At another hospital in São Paulo where he also works (Hospital Santa Catarina), the number of children seeking treatment for respiratory infections doubled in January compared with the previous month. “As well as SARS-CoV-2, there are cases of flu, rhinovirus, parainfluenza, and respiratory syncytial virus,” he said.

Pregnant women and women with newborns continue to be at high risk for the severe forms of COVID-19, according to obstetrician Rossana Pulcineli, a professor at FM-USP and a member of the Brazilian Obstetric Observatory (OOBr). Unvaccinated pregnant women were 526% more likely to die of the disease than fully immunized pregnant women before the advent of omicron, according to data published by the group in 2021.

“The death rate among unvaccinated pregnant women hospitalized for COVID-19 was 15%. Among those who had been vaccinated with one dose and two doses, it was 9% and 3% respectively,” she said.

Although cases of the disease caused by omicron tend to be milder among pregnant women, especially if they are vaccinated, hospitalizations for treatment of influenza syndrome have increased sharply, rising from 147 in November to 1,643 in January, according to the Health Ministry’s flu surveillance system (SIVEP-Gripe). A large proportion of those hospitalized (45.3%) had a confirmed diagnosis of COVID-19, while 4.8% had influenza A subtype H3N2. No cause was reported for 51.6%, reflecting the shortage of diagnostic tests.

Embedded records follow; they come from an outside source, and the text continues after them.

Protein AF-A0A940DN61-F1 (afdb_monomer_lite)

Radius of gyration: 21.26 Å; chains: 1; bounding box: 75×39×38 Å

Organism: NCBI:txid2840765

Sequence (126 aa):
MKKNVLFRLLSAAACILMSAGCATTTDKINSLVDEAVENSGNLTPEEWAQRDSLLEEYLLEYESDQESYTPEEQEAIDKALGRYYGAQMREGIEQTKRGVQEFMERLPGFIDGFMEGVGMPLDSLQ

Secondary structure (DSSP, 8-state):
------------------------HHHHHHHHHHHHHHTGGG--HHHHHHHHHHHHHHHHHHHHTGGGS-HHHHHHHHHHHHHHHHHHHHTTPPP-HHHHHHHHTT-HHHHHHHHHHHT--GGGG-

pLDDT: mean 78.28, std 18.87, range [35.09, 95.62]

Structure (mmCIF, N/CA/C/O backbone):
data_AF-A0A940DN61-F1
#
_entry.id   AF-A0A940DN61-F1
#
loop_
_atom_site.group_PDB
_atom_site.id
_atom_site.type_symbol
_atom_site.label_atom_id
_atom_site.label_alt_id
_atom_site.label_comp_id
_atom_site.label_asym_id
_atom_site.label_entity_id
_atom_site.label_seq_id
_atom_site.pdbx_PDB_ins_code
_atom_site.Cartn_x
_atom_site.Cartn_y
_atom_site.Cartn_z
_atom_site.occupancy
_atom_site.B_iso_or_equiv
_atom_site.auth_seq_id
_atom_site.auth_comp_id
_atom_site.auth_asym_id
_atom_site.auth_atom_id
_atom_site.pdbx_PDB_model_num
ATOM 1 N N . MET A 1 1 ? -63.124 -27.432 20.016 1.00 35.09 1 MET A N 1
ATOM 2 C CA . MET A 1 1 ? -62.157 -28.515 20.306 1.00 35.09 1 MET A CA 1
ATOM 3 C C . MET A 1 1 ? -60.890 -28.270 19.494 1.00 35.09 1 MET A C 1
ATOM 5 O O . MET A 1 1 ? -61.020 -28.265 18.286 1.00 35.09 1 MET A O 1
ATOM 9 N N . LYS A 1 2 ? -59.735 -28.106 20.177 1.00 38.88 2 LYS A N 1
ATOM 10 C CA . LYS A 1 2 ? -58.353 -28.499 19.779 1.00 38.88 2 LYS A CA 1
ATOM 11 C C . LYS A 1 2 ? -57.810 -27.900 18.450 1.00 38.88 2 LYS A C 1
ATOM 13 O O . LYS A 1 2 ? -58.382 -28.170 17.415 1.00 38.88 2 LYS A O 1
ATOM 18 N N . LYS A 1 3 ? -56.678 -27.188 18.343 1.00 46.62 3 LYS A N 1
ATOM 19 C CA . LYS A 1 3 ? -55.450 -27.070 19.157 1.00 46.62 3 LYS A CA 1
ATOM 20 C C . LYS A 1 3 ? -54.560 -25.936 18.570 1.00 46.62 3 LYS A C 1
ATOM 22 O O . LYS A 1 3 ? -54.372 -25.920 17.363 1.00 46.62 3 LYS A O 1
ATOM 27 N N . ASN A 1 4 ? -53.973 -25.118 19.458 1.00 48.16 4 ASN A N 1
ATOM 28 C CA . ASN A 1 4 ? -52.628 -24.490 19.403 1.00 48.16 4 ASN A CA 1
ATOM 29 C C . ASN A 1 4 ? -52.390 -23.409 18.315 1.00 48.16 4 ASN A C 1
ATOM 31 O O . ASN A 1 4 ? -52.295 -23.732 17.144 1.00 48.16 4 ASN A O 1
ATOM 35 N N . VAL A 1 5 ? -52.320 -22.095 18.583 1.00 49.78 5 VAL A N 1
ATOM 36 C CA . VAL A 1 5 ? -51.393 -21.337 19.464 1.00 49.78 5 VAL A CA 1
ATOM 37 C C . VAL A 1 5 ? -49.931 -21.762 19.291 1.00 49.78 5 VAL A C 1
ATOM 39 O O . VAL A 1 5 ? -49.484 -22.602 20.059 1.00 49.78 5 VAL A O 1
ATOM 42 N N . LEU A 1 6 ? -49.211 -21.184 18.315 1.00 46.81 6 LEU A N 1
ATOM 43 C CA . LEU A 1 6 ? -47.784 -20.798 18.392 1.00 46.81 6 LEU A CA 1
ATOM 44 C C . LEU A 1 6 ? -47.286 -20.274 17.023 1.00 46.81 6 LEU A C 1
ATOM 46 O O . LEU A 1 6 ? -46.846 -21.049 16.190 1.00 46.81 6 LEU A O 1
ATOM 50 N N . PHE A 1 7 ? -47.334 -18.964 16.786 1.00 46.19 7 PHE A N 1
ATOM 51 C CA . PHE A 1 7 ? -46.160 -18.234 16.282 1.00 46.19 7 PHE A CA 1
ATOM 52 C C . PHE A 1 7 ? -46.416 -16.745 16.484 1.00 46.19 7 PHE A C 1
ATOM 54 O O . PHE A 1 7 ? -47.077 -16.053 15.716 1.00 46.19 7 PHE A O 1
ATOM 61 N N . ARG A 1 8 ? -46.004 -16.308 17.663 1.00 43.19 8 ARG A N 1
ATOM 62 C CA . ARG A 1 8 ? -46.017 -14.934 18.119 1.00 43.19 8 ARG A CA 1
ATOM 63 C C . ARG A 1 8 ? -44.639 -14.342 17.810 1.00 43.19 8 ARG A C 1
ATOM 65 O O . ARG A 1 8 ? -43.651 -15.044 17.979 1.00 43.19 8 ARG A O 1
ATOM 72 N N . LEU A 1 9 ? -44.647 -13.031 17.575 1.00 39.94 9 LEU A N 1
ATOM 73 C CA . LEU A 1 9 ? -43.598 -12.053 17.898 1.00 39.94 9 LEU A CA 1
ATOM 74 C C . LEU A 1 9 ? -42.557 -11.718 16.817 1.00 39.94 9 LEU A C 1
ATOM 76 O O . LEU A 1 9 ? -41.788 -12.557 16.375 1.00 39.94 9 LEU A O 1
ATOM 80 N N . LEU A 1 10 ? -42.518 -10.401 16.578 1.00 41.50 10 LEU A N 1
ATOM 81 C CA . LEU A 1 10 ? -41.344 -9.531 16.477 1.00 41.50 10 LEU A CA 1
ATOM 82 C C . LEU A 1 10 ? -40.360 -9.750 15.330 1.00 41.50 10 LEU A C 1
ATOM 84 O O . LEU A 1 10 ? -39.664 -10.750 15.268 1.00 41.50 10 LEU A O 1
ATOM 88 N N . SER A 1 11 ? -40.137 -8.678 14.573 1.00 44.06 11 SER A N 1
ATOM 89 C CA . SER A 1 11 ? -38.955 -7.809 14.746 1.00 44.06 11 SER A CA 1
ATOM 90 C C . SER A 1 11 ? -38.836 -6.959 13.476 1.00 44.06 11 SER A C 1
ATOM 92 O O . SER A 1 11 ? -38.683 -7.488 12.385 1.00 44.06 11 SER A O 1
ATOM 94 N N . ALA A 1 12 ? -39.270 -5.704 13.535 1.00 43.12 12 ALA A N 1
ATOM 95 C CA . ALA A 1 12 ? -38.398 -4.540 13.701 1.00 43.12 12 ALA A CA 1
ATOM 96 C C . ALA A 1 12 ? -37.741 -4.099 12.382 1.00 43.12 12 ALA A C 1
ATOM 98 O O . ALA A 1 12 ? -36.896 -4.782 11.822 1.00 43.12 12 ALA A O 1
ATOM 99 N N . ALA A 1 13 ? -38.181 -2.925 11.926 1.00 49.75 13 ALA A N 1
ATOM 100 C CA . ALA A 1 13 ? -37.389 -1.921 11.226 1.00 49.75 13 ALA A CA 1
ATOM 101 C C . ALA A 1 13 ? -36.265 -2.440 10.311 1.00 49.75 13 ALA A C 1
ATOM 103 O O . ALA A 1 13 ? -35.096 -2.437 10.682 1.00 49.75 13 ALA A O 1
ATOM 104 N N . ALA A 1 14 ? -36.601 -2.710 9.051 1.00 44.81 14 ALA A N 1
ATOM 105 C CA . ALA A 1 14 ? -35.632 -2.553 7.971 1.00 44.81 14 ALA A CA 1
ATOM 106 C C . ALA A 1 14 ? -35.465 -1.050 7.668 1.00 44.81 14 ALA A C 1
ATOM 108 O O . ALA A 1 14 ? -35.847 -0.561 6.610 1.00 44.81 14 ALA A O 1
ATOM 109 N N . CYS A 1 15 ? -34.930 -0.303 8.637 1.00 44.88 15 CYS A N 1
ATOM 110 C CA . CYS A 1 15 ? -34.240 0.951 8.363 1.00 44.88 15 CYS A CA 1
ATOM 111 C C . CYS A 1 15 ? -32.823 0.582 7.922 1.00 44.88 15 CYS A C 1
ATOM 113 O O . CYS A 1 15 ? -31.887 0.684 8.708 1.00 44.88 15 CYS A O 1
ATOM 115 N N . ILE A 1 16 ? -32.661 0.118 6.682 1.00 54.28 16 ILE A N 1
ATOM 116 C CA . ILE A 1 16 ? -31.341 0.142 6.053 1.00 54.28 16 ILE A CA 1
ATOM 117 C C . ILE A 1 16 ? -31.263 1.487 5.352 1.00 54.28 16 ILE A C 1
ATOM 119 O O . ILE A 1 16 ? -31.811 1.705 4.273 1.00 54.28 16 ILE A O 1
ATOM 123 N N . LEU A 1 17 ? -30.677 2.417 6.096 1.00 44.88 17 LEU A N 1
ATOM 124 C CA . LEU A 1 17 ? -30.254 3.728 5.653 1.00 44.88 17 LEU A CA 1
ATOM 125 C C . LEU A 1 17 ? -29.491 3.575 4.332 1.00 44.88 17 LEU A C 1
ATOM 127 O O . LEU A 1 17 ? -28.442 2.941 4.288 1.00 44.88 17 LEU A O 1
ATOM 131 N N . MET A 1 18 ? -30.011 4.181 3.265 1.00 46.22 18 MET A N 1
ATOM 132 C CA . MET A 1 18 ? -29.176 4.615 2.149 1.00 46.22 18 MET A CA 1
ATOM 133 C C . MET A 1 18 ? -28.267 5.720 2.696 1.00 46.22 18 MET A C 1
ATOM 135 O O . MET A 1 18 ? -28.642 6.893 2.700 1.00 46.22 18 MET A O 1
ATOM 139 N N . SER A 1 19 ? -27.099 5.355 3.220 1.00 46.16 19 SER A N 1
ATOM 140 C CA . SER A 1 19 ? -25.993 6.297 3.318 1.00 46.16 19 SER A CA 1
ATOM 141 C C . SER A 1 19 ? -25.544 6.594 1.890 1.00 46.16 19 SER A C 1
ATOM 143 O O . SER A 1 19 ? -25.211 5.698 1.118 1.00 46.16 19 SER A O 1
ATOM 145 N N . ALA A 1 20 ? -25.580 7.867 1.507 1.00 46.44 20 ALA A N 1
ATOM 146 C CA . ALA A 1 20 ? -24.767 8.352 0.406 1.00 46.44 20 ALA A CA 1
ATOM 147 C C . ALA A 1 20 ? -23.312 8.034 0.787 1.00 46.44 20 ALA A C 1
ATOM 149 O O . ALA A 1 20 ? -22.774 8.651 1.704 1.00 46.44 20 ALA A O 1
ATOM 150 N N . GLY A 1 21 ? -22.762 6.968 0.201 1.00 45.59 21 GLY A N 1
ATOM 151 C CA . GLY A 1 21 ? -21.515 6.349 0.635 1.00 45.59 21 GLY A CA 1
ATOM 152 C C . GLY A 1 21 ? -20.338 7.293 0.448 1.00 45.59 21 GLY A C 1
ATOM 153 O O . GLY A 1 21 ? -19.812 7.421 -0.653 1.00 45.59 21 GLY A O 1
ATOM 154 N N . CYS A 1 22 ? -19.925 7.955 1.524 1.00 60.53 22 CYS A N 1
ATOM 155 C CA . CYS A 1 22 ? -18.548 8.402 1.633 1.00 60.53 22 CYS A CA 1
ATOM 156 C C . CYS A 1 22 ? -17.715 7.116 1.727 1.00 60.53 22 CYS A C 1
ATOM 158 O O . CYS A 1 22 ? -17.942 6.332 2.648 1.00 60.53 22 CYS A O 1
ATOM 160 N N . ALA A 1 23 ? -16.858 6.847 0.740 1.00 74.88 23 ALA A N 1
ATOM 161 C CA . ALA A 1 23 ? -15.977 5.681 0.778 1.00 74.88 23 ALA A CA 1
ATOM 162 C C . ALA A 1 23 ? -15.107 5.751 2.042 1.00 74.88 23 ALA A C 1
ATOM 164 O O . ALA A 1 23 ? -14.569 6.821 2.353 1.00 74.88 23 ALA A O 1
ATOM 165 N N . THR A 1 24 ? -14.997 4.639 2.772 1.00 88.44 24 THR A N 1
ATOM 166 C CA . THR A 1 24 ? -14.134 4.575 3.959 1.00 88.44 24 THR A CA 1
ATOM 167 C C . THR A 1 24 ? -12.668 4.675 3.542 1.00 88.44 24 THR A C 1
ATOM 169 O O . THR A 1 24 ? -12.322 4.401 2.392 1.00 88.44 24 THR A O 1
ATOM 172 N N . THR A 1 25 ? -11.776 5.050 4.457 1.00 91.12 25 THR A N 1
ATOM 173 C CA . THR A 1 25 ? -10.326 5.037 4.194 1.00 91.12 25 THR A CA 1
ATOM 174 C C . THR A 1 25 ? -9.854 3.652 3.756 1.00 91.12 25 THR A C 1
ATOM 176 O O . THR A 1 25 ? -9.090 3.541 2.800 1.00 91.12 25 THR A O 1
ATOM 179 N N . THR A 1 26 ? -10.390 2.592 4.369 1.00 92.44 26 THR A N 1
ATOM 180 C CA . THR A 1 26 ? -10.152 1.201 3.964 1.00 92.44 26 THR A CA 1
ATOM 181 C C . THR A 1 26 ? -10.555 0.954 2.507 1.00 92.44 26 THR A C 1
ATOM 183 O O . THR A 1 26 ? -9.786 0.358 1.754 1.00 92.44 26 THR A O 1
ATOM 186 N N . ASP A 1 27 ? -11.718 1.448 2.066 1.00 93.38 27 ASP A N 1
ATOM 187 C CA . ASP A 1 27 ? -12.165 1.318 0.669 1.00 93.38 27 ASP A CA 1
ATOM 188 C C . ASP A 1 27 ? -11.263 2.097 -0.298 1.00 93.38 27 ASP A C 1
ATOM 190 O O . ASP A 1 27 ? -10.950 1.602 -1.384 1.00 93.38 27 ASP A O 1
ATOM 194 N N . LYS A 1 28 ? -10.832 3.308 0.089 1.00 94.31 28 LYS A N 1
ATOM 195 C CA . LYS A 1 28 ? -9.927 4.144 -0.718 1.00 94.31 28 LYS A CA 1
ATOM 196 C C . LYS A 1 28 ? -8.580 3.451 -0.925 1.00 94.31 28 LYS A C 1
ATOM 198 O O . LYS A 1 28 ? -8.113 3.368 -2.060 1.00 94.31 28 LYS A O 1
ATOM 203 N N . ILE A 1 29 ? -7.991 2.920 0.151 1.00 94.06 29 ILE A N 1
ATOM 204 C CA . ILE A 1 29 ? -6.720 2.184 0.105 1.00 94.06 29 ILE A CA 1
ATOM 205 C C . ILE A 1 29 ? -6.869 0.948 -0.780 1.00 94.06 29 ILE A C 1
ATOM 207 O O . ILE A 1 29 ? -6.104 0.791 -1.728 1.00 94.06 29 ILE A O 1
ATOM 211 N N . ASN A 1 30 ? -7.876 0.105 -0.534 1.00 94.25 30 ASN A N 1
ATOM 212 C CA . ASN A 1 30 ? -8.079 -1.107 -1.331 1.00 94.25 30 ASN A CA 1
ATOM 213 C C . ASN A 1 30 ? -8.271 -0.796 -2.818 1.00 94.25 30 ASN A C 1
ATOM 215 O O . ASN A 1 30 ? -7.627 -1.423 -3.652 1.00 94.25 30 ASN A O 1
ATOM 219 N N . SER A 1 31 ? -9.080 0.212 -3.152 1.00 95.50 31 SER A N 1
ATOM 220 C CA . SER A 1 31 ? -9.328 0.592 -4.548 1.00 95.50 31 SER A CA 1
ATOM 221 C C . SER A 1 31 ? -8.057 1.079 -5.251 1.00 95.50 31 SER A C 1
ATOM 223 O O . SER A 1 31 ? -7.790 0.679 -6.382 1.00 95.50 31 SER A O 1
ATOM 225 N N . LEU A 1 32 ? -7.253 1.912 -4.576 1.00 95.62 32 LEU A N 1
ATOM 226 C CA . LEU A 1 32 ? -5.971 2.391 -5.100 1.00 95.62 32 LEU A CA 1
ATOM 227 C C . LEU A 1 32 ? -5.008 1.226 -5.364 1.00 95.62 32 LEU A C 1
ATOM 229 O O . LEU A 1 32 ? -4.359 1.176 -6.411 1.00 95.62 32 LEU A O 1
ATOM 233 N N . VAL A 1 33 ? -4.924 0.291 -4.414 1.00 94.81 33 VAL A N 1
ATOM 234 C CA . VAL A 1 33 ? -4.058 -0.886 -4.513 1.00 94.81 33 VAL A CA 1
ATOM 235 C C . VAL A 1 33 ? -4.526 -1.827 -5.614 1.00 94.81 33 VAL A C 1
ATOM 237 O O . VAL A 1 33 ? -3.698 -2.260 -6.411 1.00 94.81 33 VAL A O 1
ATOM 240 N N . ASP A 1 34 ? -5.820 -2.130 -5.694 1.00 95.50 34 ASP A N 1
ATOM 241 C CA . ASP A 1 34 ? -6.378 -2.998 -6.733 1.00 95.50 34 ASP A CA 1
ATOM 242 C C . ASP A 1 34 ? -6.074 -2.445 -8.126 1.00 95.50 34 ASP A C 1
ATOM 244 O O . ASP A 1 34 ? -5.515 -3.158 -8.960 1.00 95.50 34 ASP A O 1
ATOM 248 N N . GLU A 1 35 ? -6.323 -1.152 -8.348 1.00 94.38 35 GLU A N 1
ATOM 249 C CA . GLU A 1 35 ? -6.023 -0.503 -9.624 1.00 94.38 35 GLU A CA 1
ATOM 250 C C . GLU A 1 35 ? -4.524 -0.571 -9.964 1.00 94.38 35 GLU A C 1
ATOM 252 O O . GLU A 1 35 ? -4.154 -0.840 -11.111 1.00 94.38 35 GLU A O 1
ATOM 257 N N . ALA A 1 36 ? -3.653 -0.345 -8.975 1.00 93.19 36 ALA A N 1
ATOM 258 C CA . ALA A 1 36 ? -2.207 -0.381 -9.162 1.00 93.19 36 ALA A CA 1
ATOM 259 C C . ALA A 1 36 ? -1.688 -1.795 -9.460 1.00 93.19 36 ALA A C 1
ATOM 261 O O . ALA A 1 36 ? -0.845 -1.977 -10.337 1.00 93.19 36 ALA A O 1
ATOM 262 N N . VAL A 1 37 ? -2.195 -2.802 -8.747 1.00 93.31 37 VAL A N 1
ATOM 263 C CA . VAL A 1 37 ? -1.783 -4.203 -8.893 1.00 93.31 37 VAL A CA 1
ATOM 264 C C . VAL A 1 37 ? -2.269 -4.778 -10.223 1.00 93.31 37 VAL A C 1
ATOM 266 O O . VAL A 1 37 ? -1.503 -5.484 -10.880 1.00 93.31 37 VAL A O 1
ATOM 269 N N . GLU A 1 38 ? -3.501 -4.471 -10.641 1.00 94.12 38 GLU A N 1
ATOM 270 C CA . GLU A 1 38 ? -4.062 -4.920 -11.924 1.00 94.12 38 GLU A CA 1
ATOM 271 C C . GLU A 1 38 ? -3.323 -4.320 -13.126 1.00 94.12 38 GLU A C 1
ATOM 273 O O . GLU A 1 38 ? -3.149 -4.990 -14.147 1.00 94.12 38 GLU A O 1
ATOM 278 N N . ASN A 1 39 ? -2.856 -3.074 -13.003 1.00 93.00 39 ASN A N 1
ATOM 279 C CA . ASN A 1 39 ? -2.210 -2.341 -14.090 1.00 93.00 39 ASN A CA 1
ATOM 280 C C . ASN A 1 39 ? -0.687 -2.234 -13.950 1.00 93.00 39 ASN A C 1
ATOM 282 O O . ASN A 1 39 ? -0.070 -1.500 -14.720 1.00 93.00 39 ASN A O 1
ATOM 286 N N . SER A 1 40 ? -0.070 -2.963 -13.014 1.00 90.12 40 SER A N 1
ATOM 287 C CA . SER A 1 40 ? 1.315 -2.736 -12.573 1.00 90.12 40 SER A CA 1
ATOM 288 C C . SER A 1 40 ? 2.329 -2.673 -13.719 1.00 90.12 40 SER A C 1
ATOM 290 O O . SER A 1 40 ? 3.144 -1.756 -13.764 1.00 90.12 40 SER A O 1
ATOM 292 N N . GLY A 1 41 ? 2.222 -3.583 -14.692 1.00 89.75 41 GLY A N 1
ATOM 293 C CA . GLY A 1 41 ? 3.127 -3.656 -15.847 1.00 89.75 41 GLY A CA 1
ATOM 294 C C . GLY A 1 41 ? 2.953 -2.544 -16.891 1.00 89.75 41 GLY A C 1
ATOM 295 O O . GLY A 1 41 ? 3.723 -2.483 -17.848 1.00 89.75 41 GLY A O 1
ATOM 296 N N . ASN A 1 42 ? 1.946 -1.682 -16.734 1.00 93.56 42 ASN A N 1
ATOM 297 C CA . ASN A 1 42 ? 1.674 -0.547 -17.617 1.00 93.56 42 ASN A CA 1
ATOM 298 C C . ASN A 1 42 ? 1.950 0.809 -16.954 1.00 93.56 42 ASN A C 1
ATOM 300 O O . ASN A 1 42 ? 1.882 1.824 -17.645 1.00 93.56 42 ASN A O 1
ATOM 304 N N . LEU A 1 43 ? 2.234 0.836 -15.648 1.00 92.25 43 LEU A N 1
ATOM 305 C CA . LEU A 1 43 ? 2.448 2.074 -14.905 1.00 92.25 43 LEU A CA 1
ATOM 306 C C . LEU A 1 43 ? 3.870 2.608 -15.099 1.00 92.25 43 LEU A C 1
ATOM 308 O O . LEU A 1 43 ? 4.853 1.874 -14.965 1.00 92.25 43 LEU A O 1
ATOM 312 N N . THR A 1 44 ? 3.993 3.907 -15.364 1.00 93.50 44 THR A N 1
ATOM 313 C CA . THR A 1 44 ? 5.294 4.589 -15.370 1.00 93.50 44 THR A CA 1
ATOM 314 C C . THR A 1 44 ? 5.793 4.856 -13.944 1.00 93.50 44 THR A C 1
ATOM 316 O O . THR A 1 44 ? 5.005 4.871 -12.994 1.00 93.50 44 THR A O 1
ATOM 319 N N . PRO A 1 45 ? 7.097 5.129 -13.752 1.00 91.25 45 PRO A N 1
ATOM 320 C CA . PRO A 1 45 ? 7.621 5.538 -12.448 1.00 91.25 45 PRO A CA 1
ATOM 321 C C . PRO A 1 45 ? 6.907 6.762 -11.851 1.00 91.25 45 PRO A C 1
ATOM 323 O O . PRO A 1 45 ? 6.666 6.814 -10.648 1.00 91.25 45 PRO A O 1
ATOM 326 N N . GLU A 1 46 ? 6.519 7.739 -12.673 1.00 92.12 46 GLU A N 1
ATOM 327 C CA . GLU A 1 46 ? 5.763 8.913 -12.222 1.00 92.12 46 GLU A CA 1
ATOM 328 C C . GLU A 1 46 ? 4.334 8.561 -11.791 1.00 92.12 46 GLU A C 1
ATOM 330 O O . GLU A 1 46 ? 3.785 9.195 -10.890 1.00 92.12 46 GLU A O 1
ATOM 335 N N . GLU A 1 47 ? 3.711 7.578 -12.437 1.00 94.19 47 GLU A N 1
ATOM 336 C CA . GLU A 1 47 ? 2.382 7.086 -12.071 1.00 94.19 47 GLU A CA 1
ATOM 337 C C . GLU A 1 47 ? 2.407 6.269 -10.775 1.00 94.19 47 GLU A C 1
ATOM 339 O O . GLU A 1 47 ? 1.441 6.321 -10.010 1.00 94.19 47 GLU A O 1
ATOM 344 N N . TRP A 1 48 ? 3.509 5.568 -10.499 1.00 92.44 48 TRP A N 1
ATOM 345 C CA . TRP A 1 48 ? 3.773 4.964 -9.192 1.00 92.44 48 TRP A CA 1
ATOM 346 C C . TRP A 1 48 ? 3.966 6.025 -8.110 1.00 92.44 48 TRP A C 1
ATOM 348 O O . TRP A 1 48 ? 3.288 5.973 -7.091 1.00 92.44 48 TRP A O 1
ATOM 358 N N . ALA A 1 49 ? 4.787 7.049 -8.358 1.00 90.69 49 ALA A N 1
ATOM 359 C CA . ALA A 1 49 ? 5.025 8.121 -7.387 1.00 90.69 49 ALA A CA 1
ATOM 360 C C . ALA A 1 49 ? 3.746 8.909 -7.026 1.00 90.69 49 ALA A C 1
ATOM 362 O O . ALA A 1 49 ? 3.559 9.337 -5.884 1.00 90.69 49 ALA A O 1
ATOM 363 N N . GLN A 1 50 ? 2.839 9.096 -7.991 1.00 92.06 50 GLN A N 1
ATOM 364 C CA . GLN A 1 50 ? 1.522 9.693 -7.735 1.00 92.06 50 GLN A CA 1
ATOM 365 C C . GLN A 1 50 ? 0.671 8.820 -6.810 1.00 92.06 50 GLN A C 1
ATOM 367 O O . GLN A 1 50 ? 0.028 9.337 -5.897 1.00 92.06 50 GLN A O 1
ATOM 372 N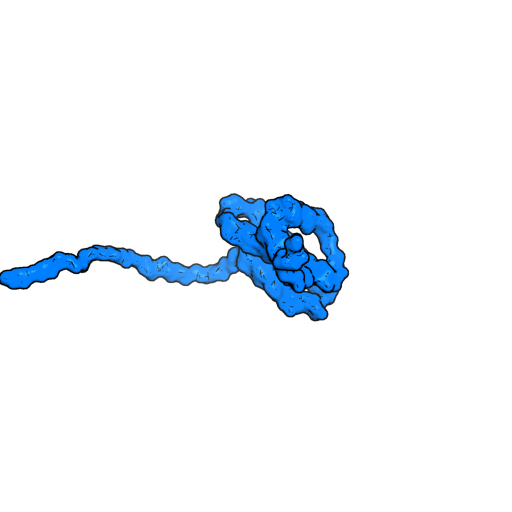 N . ARG A 1 51 ? 0.681 7.502 -7.026 1.00 93.06 51 ARG A N 1
ATOM 373 C CA . ARG A 1 51 ? -0.039 6.549 -6.177 1.00 93.06 51 ARG A CA 1
ATOM 374 C C . ARG A 1 51 ? 0.575 6.456 -4.787 1.00 93.06 51 ARG A C 1
ATOM 376 O O . ARG A 1 51 ? -0.181 6.442 -3.828 1.00 93.06 51 ARG A O 1
ATOM 383 N N . ASP A 1 52 ? 1.900 6.514 -4.666 1.00 91.06 52 ASP A N 1
ATOM 384 C CA . ASP A 1 52 ? 2.584 6.589 -3.370 1.00 91.06 52 ASP A CA 1
ATOM 385 C C . ASP A 1 52 ? 2.119 7.812 -2.575 1.00 91.06 52 ASP A C 1
ATOM 387 O O . ASP A 1 52 ? 1.786 7.699 -1.400 1.00 91.06 52 ASP A O 1
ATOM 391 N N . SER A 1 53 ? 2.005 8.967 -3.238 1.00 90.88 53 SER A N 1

“It’s well-known that pregnant women respond badly to flu, and there was no monitoring at all when the cases began to rise. We were bereft of updated statistics for weeks in this critical period,” said Pulcineli, who also stressed the importance of two doses plus a booster for pregnant women.

Regarding treatments with proven effectiveness, Kallás noted that the antiviral medication remdesivir and monoclonal antibodies have been approved by the regulator in Brazil. “However, they’re expensive and the government has done nothing to make them accessible to more people,” he said.